Cremation is the process of reducing a body to its most basic physical components. The body, often in a simple casket, is moved to a “furnace” with an open flame. Cremated remains are referred to as ashes. These ashes are not just dust. Human cremation remains are a mix of ashes and bone fragments. Cremation also entails regulations and laws on a state-by-state basis, click here to check your state’s information.
WHAT IS BURIAL?
When thinking of burial, most people think of the traditional, in-ground burial for a full-body casket. It is possible to inter (bury) cremation remains. The family has the option of doing a full funeral at the cemetery with cremation remains. Most cemeteries require you to purchase a burial plot for an urn, or an urn vault or lining.
There are many choices to consider at the cemetery:
- An urn plot: A smaller space designed for the burial of a cremation urn.
- Single burial plot: may be used for a casket or an urn
- Double or companion plot: This refers to plots that are either adjacent to each other or in some cases a single plot that can accommodate two caskets.
- Family plot: This is a number of spaces/plots in the same area where members of the same family are buried.

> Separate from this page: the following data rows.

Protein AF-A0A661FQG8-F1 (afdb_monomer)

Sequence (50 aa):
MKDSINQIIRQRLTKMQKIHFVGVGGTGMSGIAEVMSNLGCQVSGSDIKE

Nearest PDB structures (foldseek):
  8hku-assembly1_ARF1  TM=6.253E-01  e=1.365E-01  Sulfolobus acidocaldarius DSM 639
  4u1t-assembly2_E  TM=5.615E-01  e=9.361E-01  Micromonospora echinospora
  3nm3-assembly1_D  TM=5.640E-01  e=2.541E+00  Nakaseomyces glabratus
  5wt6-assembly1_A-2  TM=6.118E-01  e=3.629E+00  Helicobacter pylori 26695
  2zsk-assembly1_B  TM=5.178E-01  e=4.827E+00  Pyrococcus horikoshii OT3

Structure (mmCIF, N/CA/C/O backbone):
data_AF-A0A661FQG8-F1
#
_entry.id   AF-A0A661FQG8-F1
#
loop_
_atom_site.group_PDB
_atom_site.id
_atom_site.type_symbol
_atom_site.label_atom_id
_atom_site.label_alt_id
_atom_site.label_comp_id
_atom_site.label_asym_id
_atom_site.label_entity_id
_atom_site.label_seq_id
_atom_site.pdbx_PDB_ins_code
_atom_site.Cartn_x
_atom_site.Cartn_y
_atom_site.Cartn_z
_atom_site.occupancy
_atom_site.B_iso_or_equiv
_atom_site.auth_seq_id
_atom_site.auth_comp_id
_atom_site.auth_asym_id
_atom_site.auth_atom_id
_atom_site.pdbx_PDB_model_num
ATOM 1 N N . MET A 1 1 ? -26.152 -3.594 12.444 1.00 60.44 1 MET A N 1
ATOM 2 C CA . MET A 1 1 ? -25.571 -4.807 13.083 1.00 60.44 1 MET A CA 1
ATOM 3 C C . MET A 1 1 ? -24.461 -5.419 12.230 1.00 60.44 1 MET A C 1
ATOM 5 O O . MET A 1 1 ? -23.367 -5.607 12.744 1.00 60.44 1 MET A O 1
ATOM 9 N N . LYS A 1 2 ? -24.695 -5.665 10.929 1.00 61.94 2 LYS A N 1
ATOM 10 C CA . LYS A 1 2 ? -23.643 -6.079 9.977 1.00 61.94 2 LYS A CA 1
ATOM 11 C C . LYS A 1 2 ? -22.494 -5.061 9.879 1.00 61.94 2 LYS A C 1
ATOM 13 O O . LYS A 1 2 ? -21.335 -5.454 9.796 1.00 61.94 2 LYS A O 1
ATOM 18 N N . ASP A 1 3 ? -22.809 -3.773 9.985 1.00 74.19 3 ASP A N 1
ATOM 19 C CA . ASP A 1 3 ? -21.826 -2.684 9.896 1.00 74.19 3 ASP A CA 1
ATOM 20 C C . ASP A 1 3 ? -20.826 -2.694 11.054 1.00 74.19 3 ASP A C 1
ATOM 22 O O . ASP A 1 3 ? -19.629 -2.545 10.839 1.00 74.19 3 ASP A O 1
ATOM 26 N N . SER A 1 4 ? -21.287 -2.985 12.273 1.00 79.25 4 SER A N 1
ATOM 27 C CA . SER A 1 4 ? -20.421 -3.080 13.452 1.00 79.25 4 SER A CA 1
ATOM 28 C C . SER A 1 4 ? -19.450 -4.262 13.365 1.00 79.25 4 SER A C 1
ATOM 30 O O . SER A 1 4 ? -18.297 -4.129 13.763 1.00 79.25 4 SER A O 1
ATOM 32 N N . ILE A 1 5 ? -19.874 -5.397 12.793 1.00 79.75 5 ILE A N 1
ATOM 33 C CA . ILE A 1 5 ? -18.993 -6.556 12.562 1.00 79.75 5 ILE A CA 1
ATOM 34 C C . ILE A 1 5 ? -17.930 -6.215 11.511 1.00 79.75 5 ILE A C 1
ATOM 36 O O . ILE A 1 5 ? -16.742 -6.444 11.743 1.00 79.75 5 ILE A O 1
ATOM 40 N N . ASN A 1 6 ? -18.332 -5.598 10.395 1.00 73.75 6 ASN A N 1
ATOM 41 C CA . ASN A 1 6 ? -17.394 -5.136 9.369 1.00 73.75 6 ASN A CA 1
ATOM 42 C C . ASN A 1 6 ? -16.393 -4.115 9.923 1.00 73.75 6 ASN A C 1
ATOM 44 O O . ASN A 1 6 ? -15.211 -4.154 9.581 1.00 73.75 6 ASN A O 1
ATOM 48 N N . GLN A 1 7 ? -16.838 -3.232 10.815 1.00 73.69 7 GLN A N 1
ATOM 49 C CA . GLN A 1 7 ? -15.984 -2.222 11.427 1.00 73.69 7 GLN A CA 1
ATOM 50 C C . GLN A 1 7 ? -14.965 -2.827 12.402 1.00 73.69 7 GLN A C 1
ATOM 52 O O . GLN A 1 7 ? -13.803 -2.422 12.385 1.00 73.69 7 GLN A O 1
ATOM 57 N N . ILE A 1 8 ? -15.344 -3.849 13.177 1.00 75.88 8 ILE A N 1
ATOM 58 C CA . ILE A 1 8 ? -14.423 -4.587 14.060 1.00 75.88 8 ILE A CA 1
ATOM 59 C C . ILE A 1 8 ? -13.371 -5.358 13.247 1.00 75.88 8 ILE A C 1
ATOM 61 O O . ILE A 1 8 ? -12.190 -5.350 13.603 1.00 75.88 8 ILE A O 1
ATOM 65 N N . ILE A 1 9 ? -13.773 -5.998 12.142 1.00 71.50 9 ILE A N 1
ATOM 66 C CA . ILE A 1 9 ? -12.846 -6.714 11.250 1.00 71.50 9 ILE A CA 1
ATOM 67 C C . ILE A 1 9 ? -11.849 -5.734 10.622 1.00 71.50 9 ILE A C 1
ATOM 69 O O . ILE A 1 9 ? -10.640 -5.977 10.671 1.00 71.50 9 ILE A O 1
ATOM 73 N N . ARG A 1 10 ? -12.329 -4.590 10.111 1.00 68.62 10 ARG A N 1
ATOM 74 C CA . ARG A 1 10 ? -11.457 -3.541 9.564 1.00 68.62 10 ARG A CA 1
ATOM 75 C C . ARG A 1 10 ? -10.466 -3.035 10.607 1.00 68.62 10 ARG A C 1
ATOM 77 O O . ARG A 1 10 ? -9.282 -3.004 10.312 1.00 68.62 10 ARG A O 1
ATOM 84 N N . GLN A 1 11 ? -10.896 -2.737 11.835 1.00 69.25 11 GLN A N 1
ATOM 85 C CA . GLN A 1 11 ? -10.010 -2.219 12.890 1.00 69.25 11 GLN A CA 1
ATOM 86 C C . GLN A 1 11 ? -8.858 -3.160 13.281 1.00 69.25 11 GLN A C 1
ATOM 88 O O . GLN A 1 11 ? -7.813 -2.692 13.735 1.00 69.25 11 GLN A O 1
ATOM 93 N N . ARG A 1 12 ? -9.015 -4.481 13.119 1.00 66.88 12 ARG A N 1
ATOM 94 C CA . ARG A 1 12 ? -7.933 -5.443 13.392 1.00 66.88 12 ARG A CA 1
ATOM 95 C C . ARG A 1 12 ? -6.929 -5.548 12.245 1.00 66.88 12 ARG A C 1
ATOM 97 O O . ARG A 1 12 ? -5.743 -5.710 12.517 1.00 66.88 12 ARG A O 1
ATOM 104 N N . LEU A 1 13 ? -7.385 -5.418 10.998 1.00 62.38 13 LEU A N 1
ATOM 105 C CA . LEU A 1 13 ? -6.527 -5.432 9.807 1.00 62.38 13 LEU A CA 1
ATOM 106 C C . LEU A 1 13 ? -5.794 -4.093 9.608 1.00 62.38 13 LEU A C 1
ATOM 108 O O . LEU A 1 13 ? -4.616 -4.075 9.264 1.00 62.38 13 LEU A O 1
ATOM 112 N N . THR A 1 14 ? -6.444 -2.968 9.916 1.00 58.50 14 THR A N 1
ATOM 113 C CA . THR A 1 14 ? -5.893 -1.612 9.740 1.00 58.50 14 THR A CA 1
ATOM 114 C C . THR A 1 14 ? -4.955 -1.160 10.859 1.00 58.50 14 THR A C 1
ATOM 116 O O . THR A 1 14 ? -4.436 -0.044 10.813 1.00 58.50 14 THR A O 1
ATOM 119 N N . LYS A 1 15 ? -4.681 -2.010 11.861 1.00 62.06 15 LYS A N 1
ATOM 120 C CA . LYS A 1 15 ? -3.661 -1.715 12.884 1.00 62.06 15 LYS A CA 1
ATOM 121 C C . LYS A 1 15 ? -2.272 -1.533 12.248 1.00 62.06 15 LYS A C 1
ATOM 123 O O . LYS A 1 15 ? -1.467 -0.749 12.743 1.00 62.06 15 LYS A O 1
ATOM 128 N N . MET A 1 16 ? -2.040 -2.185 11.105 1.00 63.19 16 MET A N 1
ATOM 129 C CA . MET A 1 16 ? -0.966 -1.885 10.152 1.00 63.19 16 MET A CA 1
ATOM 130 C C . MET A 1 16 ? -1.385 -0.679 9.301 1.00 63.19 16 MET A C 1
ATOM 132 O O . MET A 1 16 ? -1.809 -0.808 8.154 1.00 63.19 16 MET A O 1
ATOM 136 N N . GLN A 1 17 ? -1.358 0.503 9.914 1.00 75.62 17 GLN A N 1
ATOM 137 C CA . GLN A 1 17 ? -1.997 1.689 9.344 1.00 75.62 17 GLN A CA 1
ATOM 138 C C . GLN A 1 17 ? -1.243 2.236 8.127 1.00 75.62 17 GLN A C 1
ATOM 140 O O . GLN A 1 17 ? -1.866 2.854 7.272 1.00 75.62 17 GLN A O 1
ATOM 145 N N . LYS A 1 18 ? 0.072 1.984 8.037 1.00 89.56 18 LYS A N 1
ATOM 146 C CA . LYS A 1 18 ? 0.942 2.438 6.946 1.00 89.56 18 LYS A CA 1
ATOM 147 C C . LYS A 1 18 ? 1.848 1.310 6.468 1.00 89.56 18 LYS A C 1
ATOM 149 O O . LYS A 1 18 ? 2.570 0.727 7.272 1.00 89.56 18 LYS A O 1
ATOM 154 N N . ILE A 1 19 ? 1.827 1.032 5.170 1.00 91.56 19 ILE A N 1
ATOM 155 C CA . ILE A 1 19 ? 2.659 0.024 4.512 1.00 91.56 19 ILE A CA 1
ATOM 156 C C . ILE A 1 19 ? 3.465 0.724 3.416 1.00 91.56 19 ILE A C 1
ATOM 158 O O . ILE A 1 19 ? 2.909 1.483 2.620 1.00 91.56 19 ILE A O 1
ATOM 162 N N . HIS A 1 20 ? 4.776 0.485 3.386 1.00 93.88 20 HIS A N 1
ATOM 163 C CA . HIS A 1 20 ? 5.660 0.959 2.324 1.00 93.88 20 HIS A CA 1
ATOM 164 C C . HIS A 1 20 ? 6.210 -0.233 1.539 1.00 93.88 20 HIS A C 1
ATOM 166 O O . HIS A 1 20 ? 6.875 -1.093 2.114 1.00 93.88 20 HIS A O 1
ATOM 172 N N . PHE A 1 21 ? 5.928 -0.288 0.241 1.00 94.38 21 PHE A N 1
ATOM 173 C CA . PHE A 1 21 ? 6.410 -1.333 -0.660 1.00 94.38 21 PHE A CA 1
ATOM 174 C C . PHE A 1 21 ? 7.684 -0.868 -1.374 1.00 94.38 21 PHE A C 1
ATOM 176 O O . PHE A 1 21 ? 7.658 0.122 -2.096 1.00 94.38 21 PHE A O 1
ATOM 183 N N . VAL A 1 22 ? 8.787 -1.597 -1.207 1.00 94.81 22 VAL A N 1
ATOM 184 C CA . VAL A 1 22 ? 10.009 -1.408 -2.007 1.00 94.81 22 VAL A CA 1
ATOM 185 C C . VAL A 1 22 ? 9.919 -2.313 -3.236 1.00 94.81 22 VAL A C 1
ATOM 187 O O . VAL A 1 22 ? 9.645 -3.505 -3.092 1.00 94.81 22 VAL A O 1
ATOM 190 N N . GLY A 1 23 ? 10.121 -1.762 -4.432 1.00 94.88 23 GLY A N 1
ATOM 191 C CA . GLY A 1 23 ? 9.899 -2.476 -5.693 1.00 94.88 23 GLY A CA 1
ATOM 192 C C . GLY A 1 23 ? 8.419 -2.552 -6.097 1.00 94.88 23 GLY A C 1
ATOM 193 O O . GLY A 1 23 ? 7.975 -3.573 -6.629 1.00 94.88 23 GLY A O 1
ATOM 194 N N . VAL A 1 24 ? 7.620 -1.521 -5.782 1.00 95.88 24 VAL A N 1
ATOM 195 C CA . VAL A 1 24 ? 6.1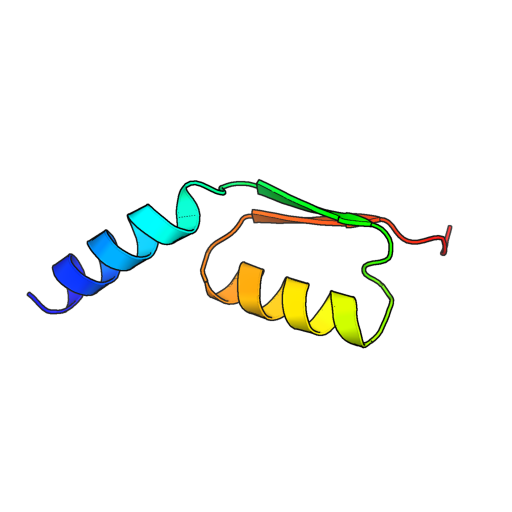55 -1.523 -5.998 1.00 95.88 24 VAL A CA 1
ATOM 196 C C . VAL A 1 24 ? 5.744 -1.602 -7.476 1.00 95.88 24 VAL A C 1
ATOM 198 O O . VAL A 1 24 ? 4.637 -2.038 -7.785 1.00 95.88 24 VAL A O 1
ATOM 201 N N . GLY A 1 25 ? 6.627 -1.215 -8.394 1.00 93.44 25 GLY A N 1
ATOM 202 C CA . GLY A 1 25 ? 6.418 -1.261 -9.840 1.00 93.44 25 GLY A CA 1
ATOM 203 C C . GLY A 1 25 ? 6.471 -2.671 -10.437 1.00 93.44 25 GLY A C 1
ATOM 204 O O . GLY A 1 25 ? 6.081 -2.855 -11.591 1.00 93.44 25 GLY A O 1
ATOM 205 N N . GLY A 1 26 ? 6.914 -3.679 -9.677 1.00 94.62 26 GLY A N 1
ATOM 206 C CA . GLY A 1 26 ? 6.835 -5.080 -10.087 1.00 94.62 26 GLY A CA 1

Some people choose not to inter their deceased in the ground. There is an option of having your loved one’s remains to be placed or entombed above ground level. There are several options with above-ground burial:
- Mausoleum Building: There are several types of mausoleum buildings, which are designed to house the casket. Similar to burial plots, you can choose a private mausoleum that can accommodate a number of family members or a community mausoleum.
- Lawn Crypt: A lawn crypt is a structure that is built above ground. The grass is planted over the structure so that it blends into the environment. The casket is placed inside the crypt. This option blends the idea of both in-ground burials with mausoleum options.
- Columbarium: A columbarium is a building or wall structure that is designed as a series of niches to hold cremation urns. Often there are many levels to these structures. The prices for the space will vary depending on how high up from the ground the niche is located.
WHAT ARE THE COSTS FOR CREMATION OR BURIAL?
Funeral costs vary widely depending on where you live and what elements you choose to include in the funeral ceremony. According to the latest Funeral Price Survey by the National Funeral Directors Association, the average cost of a funeral in 2019 was $9,135, which includes the most commonly selected items for a traditional funeral, such as a casket and vault. This cost does not reflect the cost of the cemetery plot.
Funeral Homes are required to show you all of the choices and charges. You and your family will need to consider what timing, location, and needs best serve you as mourners. Here are some options:
- No funeral or memorial service (cremation) is $750-$4,500.
- Cremation with a traditional funeral service (casket may be present) $7,000-$9,500. The price will vary if the family would like visitation or extra time at the funeral home.
- Burial with a traditional funeral/memorial service (visitation and the casket is present) is $12,500-$17,500. The funeral can take place at one location and then the mourners move to the grave/place of interment.
WHO IS RESPONSIBLE FOR MAKING THE DECISION?
Deciding about your loved one’s remains is a big responsibility. If your loved one did not or was unable to make their wishes known, consider including input from other close family members or loved ones to help alleviate some of the pressure you may feel regarding the decision. Deciding what is right for you and your loved one depends on many factors, including cost, religious beliefs, a possible request from your loved one, and family traditions. In the end, only you can decide what is right for your circumstances.